[Items from a dataset]
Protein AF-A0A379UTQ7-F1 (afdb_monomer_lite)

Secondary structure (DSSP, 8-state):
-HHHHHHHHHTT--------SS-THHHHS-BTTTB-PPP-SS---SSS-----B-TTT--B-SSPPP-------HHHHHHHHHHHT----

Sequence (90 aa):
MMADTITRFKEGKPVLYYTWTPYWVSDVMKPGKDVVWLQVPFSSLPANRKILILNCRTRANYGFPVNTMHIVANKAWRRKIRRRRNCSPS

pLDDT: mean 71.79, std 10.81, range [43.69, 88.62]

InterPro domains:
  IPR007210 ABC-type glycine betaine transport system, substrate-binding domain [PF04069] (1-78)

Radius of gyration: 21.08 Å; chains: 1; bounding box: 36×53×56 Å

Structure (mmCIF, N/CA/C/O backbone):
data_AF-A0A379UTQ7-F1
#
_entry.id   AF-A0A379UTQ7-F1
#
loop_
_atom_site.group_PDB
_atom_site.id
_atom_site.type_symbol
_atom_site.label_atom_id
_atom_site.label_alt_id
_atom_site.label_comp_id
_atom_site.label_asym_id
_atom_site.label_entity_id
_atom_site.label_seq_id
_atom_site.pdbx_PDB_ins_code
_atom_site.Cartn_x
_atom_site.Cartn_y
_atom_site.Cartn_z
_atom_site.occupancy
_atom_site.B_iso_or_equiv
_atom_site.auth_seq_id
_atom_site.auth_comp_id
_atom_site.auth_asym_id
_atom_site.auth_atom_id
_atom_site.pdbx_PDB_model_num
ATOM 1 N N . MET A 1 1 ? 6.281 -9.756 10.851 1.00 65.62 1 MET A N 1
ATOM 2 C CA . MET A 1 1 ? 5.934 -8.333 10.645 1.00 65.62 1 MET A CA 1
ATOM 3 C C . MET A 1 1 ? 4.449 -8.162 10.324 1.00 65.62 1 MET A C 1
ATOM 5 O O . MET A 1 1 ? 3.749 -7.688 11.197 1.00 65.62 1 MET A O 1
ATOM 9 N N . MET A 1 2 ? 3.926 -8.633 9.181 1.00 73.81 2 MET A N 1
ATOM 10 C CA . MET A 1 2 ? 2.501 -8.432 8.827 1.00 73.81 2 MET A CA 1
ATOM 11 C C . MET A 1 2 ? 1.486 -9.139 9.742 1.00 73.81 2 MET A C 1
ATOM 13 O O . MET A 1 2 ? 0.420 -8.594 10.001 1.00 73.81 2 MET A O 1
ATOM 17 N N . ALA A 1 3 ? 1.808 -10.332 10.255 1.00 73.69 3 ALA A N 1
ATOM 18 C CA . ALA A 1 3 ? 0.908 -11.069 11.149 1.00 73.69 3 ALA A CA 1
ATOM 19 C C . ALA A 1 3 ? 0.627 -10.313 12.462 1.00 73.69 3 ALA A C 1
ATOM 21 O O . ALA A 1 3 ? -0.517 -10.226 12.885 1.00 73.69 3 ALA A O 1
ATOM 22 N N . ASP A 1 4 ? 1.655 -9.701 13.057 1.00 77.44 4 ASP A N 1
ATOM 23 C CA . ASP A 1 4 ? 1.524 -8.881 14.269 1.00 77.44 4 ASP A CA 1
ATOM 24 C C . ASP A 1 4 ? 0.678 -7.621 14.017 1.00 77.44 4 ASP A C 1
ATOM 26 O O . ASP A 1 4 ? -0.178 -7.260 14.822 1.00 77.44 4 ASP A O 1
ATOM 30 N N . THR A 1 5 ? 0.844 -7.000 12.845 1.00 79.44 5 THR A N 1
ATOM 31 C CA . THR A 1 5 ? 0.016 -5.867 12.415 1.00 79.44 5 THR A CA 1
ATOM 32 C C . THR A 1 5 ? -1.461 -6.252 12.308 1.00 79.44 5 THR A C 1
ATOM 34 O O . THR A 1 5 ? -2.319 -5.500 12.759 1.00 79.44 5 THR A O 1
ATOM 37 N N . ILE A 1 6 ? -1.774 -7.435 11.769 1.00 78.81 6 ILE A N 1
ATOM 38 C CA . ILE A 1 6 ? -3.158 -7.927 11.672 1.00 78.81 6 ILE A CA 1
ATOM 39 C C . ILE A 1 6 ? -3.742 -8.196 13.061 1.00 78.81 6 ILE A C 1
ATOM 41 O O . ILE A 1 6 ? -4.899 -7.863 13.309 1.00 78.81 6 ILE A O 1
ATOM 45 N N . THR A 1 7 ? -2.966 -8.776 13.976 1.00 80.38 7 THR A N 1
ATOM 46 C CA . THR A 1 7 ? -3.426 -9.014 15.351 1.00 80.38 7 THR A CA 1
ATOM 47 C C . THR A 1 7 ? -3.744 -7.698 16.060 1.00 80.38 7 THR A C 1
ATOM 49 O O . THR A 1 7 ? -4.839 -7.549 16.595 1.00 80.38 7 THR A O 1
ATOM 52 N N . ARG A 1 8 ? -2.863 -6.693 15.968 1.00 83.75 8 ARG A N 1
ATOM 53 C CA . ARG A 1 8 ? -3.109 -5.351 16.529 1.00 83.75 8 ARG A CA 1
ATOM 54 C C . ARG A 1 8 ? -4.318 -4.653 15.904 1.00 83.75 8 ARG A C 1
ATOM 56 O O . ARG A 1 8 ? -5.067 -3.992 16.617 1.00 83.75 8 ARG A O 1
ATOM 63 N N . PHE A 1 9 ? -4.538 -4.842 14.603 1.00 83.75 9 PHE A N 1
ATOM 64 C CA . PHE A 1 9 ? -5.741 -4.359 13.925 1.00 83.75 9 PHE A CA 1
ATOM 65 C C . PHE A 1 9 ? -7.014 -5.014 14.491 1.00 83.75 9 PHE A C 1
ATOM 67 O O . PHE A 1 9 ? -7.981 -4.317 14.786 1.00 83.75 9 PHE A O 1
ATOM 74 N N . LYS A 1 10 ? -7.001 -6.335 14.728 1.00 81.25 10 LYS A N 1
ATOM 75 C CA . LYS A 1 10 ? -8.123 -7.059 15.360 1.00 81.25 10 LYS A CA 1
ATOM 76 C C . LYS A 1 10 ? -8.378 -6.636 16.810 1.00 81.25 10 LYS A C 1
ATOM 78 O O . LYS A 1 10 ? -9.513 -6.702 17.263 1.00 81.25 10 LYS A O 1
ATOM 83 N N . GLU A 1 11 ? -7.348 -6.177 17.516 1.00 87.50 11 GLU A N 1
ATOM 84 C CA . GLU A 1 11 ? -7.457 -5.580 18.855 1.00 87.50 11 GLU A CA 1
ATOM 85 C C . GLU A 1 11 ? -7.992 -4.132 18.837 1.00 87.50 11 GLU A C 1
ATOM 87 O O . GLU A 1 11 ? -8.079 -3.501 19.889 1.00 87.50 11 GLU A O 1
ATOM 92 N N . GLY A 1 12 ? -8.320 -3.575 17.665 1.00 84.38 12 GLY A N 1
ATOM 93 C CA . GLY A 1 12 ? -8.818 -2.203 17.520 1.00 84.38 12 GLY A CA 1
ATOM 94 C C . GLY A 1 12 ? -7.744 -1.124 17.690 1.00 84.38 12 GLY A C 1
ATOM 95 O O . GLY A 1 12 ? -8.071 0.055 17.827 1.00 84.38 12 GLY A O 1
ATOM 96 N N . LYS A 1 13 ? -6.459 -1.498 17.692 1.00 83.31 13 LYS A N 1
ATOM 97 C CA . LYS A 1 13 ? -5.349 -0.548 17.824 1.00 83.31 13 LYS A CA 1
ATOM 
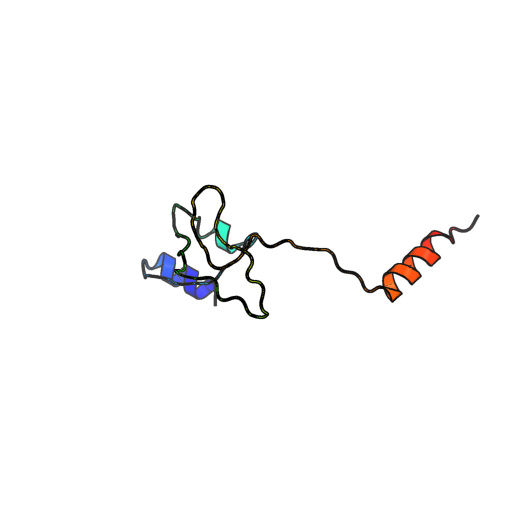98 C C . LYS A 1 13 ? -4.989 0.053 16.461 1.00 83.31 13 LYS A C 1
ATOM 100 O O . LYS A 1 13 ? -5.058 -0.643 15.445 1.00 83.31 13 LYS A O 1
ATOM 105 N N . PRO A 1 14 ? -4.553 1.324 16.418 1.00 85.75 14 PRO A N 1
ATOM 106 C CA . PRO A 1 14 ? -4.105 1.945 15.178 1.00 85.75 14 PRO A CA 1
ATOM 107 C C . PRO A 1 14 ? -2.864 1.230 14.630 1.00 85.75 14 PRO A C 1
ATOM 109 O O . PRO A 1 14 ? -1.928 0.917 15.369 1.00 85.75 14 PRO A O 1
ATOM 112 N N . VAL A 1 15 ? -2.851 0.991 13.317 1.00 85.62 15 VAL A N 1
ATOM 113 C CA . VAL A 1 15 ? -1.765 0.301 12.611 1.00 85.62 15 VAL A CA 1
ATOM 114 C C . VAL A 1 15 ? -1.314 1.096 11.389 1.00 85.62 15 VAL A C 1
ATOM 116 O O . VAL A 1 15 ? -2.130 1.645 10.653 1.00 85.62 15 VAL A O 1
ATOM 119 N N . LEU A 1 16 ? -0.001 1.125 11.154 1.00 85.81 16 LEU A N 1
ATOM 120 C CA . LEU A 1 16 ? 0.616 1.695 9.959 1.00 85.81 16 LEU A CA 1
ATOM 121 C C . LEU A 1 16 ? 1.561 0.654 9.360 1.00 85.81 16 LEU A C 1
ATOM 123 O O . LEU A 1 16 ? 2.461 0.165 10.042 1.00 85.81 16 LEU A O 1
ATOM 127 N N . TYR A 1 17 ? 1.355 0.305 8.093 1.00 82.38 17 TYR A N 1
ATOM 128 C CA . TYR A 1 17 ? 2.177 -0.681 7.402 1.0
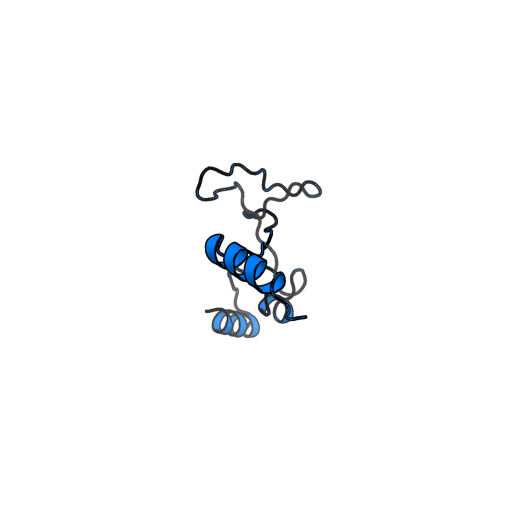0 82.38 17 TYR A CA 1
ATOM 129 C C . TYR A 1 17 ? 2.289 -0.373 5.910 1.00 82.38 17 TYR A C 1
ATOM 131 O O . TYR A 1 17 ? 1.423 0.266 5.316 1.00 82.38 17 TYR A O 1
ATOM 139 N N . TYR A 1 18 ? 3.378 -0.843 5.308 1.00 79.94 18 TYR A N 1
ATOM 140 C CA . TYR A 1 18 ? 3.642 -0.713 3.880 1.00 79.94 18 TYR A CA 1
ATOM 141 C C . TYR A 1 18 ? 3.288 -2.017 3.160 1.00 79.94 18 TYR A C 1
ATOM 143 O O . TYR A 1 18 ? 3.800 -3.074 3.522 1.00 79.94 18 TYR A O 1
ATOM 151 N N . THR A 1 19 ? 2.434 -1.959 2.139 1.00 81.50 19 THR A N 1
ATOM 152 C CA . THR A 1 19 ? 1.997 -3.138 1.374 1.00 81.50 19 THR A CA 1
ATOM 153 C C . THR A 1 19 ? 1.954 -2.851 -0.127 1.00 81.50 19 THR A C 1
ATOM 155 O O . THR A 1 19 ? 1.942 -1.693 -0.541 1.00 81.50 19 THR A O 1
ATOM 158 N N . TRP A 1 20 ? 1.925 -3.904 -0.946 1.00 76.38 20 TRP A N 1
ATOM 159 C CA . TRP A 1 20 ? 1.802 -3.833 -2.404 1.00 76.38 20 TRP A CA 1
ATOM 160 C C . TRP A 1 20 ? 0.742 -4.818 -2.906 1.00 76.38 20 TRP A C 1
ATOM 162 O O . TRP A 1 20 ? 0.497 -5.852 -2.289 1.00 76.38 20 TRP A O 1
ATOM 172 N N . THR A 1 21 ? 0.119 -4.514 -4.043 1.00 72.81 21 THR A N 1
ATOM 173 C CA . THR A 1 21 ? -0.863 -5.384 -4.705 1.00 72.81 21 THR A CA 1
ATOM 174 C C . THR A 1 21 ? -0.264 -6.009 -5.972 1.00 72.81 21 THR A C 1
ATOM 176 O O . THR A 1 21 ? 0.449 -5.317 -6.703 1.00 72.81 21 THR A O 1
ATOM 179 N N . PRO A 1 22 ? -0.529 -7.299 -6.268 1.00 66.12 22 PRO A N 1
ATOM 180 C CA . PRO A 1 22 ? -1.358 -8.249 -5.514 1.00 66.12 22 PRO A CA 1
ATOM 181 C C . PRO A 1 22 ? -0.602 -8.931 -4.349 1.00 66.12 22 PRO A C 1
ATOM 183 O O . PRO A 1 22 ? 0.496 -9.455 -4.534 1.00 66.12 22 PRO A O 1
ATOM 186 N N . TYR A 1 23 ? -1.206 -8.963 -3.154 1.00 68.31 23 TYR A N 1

| Your assignment |
Taking the entries above, write out exactly each line from the one holding "ATOM 21 O O" to the one holding "ATOM 75 C CA", both included, and stop there.

| Answer box |
ATOM 21 O O . ALA A 1 3 ? -0.517 -10.226 12.885 1.00 73.69 3 ALA A O 1
ATOM 22 N N . ASP A 1 4 ? 1.655 -9.701 13.057 1.00 77.44 4 ASP A N 1
ATOM 23 C CA . ASP A 1 4 ? 1.524 -8.881 14.269 1.00 77.44 4 ASP A CA 1
ATOM 24 C C . ASP A 1 4 ? 0.678 -7.621 14.017 1.00 77.44 4 ASP A C 1
ATOM 26 O O . ASP A 1 4 ? -0.178 -7.260 14.822 1.00 77.44 4 ASP A O 1
ATOM 30 N N . THR A 1 5 ? 0.844 -7.000 12.845 1.00 79.44 5 THR A N 1
ATOM 31 C CA . THR A 1 5 ? 0.016 -5.867 12.415 1.00 79.44 5 THR A CA 1
ATOM 32 C C . THR A 1 5 ? -1.461 -6.252 12.308 1.00 79.44 5 THR A C 1
ATOM 34 O O . THR A 1 5 ? -2.319 -5.500 12.759 1.00 79.44 5 THR A O 1
ATOM 37 N N . ILE A 1 6 ? -1.774 -7.435 11.769 1.00 78.81 6 ILE A N 1
ATOM 38 C CA . ILE A 1 6 ? -3.158 -7.927 11.672 1.00 78.81 6 ILE A CA 1
ATOM 39 C C . ILE A 1 6 ? -3.742 -8.196 13.061 1.00 78.81 6 ILE A C 1
ATOM 41 O O . ILE A 1 6 ? -4.899 -7.863 13.309 1.00 78.81 6 ILE A O 1
ATOM 45 N N . THR A 1 7 ? -2.966 -8.776 13.976 1.00 80.38 7 THR A N 1
ATOM 46 C CA . THR A 1 7 ? -3.426 -9.014 15.351 1.00 80.38 7 THR A CA 1
ATOM 47 C C . THR A 1 7 ? -3.744 -7.698 16.060 1.00 80.38 7 THR A C 1
ATOM 49 O O . THR A 1 7 ? -4.839 -7.549 16.595 1.00 80.38 7 THR A O 1
ATOM 52 N N . ARG A 1 8 ? -2.863 -6.693 15.968 1.00 83.75 8 ARG A N 1
ATOM 53 C CA . ARG A 1 8 ? -3.109 -5.351 16.529 1.00 83.75 8 ARG A CA 1
ATOM 54 C C . ARG A 1 8 ? -4.318 -4.653 15.904 1.00 83.75 8 ARG A C 1
ATOM 56 O O . ARG A 1 8 ? -5.067 -3.992 16.617 1.00 83.75 8 ARG A O 1
ATOM 63 N N . PHE A 1 9 ? -4.538 -4.842 14.603 1.00 83.75 9 PHE A N 1
ATOM 64 C CA . PHE A 1 9 ? -5.741 -4.359 13.925 1.00 83.75 9 PHE A CA 1
ATOM 65 C C . PHE A 1 9 ? -7.014 -5.014 14.491 1.00 83.75 9 PHE A C 1
ATOM 67 O O . PHE A 1 9 ? -7.981 -4.317 14.786 1.00 83.75 9 PHE A O 1
ATOM 74 N N . LYS A 1 10 ? -7.001 -6.335 14.728 1.00 81.25 10 LYS A N 1
ATOM 75 C CA . LYS A 1 10 ? -8.123 -7.059 15.360 1.00 81.25 10 LYS A CA 1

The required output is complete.